> **Exercise requirements**: In the records that follow, find the line with "ATOM 77 C C"; from there, retype every line exactly through the line with "ATOM 87 N N", which also belongs to the answer.

(Data entries)

----

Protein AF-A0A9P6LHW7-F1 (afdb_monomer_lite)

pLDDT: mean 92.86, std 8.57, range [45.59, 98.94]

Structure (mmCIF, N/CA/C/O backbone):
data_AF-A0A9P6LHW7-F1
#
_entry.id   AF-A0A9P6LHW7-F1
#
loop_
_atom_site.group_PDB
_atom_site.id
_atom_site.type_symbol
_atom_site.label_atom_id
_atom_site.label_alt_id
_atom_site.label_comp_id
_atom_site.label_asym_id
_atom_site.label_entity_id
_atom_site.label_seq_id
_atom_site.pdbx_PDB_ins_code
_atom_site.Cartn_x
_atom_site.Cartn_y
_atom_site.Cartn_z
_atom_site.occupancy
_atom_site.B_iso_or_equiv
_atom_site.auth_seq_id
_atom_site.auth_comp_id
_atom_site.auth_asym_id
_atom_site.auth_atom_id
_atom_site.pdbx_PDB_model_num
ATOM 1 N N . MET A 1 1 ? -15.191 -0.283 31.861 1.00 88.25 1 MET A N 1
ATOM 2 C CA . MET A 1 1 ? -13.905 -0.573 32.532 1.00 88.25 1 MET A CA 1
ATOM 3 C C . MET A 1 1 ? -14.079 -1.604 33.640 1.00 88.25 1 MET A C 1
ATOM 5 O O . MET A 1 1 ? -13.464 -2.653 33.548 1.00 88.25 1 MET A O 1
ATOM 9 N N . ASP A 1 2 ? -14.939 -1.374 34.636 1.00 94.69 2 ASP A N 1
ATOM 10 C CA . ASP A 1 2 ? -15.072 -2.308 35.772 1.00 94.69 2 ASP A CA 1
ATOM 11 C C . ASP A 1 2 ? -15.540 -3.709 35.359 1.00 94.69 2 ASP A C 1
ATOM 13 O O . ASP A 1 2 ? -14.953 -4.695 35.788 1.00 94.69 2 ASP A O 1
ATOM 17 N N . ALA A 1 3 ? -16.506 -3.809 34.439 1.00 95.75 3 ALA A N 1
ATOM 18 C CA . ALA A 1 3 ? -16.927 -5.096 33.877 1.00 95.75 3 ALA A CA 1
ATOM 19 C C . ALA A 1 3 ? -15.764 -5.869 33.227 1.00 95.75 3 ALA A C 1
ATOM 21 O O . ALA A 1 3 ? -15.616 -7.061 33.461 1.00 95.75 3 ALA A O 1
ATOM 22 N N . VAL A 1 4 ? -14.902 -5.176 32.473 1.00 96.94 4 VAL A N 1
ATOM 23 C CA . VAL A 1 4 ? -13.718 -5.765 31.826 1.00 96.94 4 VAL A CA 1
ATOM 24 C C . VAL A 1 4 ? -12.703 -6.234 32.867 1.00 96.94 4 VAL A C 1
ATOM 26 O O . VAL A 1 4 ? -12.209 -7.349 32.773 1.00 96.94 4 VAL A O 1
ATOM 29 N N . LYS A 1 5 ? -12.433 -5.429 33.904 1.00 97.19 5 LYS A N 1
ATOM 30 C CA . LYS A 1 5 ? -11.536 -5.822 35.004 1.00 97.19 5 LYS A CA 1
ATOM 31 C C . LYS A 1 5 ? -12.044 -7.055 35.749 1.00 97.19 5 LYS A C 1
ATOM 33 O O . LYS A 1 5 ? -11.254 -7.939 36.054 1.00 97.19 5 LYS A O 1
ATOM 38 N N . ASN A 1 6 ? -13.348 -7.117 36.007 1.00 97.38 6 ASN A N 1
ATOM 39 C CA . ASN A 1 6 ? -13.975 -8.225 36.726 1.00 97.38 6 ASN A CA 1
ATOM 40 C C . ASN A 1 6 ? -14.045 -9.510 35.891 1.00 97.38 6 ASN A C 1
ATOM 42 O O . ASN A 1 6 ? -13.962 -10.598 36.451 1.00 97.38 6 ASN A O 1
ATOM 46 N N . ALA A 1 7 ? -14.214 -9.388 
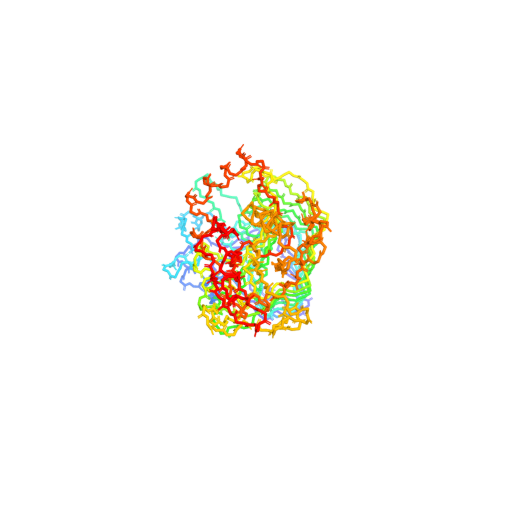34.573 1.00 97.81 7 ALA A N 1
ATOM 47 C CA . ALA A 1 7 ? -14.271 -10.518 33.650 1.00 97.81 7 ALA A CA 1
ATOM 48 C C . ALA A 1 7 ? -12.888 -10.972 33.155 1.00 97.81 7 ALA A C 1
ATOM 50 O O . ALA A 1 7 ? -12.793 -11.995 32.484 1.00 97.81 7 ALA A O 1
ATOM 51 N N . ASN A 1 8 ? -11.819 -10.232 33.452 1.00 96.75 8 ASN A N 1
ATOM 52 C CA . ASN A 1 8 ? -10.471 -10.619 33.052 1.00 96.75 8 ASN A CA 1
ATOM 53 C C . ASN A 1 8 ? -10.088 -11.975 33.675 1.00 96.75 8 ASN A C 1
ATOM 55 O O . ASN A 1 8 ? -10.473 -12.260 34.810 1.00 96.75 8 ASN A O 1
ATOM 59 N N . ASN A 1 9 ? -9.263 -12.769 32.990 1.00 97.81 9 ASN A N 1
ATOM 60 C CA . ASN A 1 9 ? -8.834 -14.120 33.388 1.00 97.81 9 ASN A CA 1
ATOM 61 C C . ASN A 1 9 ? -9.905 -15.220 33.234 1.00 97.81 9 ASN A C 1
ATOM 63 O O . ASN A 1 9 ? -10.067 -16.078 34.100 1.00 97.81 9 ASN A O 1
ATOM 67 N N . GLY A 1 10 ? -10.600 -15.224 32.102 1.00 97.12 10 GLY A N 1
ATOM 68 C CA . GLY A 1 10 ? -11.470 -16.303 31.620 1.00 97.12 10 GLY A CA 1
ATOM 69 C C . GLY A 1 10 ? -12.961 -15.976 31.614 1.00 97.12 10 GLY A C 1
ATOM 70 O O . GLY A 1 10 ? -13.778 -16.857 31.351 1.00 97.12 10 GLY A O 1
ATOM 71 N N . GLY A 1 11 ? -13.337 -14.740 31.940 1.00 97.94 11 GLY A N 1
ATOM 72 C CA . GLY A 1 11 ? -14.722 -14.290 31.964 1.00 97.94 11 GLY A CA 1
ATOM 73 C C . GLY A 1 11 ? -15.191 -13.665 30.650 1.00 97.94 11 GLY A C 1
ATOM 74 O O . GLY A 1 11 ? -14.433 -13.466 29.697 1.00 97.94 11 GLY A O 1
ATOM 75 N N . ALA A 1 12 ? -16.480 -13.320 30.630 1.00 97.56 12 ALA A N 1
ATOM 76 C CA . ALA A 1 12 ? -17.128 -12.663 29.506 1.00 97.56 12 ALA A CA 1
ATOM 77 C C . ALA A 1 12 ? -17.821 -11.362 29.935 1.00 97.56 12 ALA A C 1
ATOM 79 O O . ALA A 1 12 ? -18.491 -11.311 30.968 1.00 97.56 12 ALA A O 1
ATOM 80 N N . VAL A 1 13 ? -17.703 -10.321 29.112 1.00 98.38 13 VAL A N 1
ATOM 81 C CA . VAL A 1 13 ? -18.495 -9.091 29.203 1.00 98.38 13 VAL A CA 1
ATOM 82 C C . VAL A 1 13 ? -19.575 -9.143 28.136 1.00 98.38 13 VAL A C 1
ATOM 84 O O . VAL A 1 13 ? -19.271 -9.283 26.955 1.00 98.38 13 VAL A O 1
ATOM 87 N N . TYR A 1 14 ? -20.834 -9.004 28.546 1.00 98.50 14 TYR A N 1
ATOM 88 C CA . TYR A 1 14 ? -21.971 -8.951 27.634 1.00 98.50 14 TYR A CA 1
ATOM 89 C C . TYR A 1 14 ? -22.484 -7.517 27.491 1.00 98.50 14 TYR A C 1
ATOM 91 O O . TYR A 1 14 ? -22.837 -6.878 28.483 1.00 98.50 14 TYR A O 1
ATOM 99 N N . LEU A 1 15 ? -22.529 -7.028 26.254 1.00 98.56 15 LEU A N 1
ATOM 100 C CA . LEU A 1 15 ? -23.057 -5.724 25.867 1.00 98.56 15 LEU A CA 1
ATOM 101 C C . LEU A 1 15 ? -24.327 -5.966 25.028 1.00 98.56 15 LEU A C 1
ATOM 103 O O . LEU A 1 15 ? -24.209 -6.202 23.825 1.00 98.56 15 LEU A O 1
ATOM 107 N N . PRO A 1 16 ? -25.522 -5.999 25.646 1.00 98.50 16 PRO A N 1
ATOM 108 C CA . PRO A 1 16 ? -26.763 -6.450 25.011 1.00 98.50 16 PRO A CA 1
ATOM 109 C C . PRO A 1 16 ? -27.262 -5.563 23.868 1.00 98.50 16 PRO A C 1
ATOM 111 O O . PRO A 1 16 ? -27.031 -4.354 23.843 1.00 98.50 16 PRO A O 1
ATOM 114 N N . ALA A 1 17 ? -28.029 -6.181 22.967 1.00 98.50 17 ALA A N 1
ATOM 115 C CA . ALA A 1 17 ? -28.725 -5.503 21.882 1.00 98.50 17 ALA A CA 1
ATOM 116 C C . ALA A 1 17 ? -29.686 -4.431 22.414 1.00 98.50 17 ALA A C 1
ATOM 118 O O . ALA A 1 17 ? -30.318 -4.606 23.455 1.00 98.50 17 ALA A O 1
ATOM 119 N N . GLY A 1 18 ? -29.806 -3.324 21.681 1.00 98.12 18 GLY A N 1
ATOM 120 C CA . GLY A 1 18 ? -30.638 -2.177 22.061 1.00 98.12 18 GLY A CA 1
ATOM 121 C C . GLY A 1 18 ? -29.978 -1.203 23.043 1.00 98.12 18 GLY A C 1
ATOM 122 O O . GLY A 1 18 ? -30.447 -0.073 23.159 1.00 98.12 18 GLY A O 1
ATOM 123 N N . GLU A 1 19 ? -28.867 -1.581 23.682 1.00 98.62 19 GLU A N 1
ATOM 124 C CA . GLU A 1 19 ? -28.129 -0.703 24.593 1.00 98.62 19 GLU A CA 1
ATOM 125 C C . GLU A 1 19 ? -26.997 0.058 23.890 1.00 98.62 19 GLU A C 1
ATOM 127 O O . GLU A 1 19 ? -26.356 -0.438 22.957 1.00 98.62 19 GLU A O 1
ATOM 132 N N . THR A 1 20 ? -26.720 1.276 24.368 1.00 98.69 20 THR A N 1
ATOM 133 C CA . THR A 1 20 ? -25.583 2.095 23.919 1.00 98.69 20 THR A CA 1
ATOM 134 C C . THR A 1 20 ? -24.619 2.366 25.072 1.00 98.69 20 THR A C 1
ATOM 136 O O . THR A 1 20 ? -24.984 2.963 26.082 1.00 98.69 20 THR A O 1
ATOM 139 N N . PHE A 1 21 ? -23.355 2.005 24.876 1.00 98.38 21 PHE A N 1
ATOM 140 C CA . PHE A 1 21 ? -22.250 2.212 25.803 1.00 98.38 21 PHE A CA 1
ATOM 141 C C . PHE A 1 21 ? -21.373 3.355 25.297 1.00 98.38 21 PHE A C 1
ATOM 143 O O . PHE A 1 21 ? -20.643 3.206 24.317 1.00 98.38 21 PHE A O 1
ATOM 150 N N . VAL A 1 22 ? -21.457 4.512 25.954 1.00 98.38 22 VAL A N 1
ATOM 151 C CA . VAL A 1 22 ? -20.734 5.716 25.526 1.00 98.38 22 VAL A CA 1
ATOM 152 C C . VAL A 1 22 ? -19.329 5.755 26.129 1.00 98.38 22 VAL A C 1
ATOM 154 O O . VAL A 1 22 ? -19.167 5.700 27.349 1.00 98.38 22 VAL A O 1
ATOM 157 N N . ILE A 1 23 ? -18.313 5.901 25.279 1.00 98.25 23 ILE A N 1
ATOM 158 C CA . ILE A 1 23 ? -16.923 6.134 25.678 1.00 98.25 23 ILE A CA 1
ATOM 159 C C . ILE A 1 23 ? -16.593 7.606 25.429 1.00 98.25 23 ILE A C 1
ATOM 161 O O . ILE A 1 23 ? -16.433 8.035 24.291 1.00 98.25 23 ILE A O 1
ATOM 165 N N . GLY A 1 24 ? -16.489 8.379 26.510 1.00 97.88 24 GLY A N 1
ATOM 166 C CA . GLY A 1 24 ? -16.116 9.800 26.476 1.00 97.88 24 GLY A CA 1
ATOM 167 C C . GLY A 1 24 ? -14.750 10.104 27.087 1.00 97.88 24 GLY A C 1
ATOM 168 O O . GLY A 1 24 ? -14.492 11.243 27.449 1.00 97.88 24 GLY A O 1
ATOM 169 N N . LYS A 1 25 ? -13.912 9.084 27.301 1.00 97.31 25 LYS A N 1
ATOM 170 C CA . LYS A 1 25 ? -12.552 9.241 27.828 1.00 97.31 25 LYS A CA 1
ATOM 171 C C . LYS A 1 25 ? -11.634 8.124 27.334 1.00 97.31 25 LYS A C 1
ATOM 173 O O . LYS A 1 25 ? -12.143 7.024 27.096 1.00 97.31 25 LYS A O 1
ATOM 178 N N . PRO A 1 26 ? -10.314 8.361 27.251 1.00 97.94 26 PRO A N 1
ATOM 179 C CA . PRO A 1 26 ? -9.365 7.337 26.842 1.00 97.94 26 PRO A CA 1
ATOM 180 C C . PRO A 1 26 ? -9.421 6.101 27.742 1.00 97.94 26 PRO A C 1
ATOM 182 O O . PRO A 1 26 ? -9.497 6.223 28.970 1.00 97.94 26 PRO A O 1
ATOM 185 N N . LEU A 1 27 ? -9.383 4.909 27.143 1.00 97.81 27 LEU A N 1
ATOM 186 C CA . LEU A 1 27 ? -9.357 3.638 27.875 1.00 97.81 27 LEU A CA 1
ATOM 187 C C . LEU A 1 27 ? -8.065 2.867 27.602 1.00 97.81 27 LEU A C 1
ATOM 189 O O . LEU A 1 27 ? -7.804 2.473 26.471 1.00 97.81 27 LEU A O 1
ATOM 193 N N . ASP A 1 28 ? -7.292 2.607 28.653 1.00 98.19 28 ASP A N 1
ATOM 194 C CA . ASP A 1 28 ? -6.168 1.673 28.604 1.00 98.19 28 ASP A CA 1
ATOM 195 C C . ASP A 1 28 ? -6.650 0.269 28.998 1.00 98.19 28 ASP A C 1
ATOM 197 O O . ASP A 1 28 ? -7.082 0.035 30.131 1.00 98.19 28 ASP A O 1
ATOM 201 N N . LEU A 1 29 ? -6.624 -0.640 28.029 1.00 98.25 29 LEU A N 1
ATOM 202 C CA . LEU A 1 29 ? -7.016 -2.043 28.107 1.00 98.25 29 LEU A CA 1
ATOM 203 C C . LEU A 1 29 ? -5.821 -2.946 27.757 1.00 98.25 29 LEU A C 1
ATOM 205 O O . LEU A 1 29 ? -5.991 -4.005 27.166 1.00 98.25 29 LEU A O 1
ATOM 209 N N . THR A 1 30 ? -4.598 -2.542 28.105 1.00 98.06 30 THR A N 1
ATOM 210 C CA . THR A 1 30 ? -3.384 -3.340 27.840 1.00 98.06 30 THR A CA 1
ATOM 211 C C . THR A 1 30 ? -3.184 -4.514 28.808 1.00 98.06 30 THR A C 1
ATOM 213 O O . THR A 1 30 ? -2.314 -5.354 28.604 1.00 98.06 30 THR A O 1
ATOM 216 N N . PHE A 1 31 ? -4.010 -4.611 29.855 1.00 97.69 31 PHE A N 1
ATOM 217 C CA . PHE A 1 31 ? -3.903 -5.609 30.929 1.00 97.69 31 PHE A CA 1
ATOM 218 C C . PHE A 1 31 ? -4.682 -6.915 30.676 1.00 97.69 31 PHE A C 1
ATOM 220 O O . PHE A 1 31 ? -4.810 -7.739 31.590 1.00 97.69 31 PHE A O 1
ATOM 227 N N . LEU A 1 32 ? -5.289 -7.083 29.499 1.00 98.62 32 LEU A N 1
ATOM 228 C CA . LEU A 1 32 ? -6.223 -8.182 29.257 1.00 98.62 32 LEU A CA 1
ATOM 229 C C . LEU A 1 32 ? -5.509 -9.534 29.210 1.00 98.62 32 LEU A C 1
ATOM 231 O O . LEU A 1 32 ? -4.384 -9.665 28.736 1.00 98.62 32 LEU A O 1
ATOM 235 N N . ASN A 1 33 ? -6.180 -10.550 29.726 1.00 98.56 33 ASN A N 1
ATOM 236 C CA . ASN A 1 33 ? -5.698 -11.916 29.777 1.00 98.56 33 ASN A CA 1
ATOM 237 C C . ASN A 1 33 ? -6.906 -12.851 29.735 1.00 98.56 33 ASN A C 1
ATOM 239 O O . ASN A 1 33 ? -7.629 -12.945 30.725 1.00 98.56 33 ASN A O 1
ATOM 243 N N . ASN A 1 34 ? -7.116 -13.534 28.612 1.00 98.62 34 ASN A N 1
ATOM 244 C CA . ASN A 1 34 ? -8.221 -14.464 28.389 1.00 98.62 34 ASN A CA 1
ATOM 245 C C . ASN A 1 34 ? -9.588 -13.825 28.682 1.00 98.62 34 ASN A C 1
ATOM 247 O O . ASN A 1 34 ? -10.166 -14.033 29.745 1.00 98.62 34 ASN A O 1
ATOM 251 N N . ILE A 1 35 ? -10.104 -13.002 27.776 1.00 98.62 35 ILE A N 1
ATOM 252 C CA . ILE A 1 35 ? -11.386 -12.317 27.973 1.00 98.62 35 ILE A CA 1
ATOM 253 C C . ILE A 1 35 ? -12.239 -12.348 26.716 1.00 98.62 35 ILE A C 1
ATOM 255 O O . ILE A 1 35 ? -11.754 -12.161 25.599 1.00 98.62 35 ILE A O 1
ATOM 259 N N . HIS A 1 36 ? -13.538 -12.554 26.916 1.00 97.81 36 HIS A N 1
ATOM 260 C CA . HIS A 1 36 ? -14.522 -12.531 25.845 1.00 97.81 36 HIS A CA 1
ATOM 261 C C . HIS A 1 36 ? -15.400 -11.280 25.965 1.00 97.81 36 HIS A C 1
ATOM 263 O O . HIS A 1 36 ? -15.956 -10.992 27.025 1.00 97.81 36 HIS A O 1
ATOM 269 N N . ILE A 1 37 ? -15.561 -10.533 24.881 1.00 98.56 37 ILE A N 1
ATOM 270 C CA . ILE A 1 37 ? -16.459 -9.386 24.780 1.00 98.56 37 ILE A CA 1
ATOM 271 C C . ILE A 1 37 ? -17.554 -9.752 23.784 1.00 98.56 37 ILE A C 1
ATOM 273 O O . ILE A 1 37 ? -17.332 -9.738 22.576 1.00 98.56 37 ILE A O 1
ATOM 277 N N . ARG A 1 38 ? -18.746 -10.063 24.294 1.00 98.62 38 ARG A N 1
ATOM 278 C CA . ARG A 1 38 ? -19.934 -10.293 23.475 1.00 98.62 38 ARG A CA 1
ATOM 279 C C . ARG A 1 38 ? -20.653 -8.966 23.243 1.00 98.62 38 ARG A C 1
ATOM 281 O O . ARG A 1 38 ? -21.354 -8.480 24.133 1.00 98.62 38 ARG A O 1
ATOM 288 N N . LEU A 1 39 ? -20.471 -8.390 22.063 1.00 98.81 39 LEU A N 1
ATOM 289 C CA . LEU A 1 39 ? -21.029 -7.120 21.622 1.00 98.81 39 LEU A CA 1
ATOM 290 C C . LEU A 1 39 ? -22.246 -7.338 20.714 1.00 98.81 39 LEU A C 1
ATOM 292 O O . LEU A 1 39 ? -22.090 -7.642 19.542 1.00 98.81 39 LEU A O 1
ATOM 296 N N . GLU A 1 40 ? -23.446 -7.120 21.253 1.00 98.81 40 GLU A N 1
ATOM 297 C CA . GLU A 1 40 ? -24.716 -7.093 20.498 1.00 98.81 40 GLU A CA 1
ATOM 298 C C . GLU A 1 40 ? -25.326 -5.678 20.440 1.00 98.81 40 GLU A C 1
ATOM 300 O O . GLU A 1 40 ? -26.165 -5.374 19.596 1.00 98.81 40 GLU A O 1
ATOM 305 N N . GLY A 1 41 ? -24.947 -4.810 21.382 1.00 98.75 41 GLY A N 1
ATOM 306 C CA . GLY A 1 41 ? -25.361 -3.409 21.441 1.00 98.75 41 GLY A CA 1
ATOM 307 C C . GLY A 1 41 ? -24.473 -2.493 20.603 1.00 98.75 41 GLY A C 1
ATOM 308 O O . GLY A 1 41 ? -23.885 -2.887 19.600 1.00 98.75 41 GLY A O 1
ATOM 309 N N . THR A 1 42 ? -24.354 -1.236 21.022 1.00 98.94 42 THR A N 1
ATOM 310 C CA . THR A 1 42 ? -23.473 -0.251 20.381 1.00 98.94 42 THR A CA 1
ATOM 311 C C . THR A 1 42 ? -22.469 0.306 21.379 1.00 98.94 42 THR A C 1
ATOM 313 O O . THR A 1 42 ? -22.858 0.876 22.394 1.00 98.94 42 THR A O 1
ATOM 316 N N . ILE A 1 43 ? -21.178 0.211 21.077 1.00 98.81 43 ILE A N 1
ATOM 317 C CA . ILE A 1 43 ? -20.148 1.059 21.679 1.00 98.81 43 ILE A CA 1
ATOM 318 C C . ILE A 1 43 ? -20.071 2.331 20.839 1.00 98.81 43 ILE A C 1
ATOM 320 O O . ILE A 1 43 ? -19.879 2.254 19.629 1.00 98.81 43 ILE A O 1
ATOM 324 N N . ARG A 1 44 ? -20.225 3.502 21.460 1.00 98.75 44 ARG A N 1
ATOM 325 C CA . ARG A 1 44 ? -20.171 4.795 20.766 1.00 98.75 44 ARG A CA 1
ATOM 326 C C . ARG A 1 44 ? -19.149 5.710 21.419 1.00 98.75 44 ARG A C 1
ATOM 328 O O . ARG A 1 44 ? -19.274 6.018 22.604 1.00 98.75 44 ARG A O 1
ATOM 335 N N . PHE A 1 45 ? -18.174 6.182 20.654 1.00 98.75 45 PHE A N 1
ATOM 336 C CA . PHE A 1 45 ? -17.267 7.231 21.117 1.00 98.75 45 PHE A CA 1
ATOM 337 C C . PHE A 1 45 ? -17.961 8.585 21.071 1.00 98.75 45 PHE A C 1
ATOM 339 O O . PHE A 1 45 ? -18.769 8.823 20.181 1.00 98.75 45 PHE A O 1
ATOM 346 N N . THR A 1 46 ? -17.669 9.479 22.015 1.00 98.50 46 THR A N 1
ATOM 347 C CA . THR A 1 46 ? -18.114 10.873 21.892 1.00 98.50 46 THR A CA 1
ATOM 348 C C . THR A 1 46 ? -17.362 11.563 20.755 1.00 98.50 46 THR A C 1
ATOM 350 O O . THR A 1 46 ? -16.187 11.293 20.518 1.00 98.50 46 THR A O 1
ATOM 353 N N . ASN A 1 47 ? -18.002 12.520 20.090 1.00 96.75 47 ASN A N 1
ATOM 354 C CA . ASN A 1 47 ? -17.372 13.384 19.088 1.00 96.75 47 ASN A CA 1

----

> **Exercise answer**:
ATOM 77 C C . ALA A 1 12 ? -17.821 -11.362 29.935 1.00 97.56 12 ALA A C 1
ATOM 79 O O . ALA A 1 12 ? -18.491 -11.311 30.968 1.00 97.56 12 ALA A O 1
ATOM 80 N N . VAL A 1 13 ? -17.703 -10.321 29.112 1.00 98.38 13 VAL A N 1
ATOM 81 C CA . VAL A 1 13 ? -18.495 -9.091 29.203 1.00 98.38 13 VAL A CA 1
ATOM 82 C C . VAL A 1 13 ? -19.575 -9.143 28.136 1.00 98.38 13 VAL A C 1
ATOM 84 O O . VAL A 1 13 ? -19.271 -9.283 26.955 1.00 98.38 13 VAL A O 1
ATOM 87 N N . TYR A 1 14 ? -20.834 -9.004 28.546 1.00 98.50 14 TYR A N 1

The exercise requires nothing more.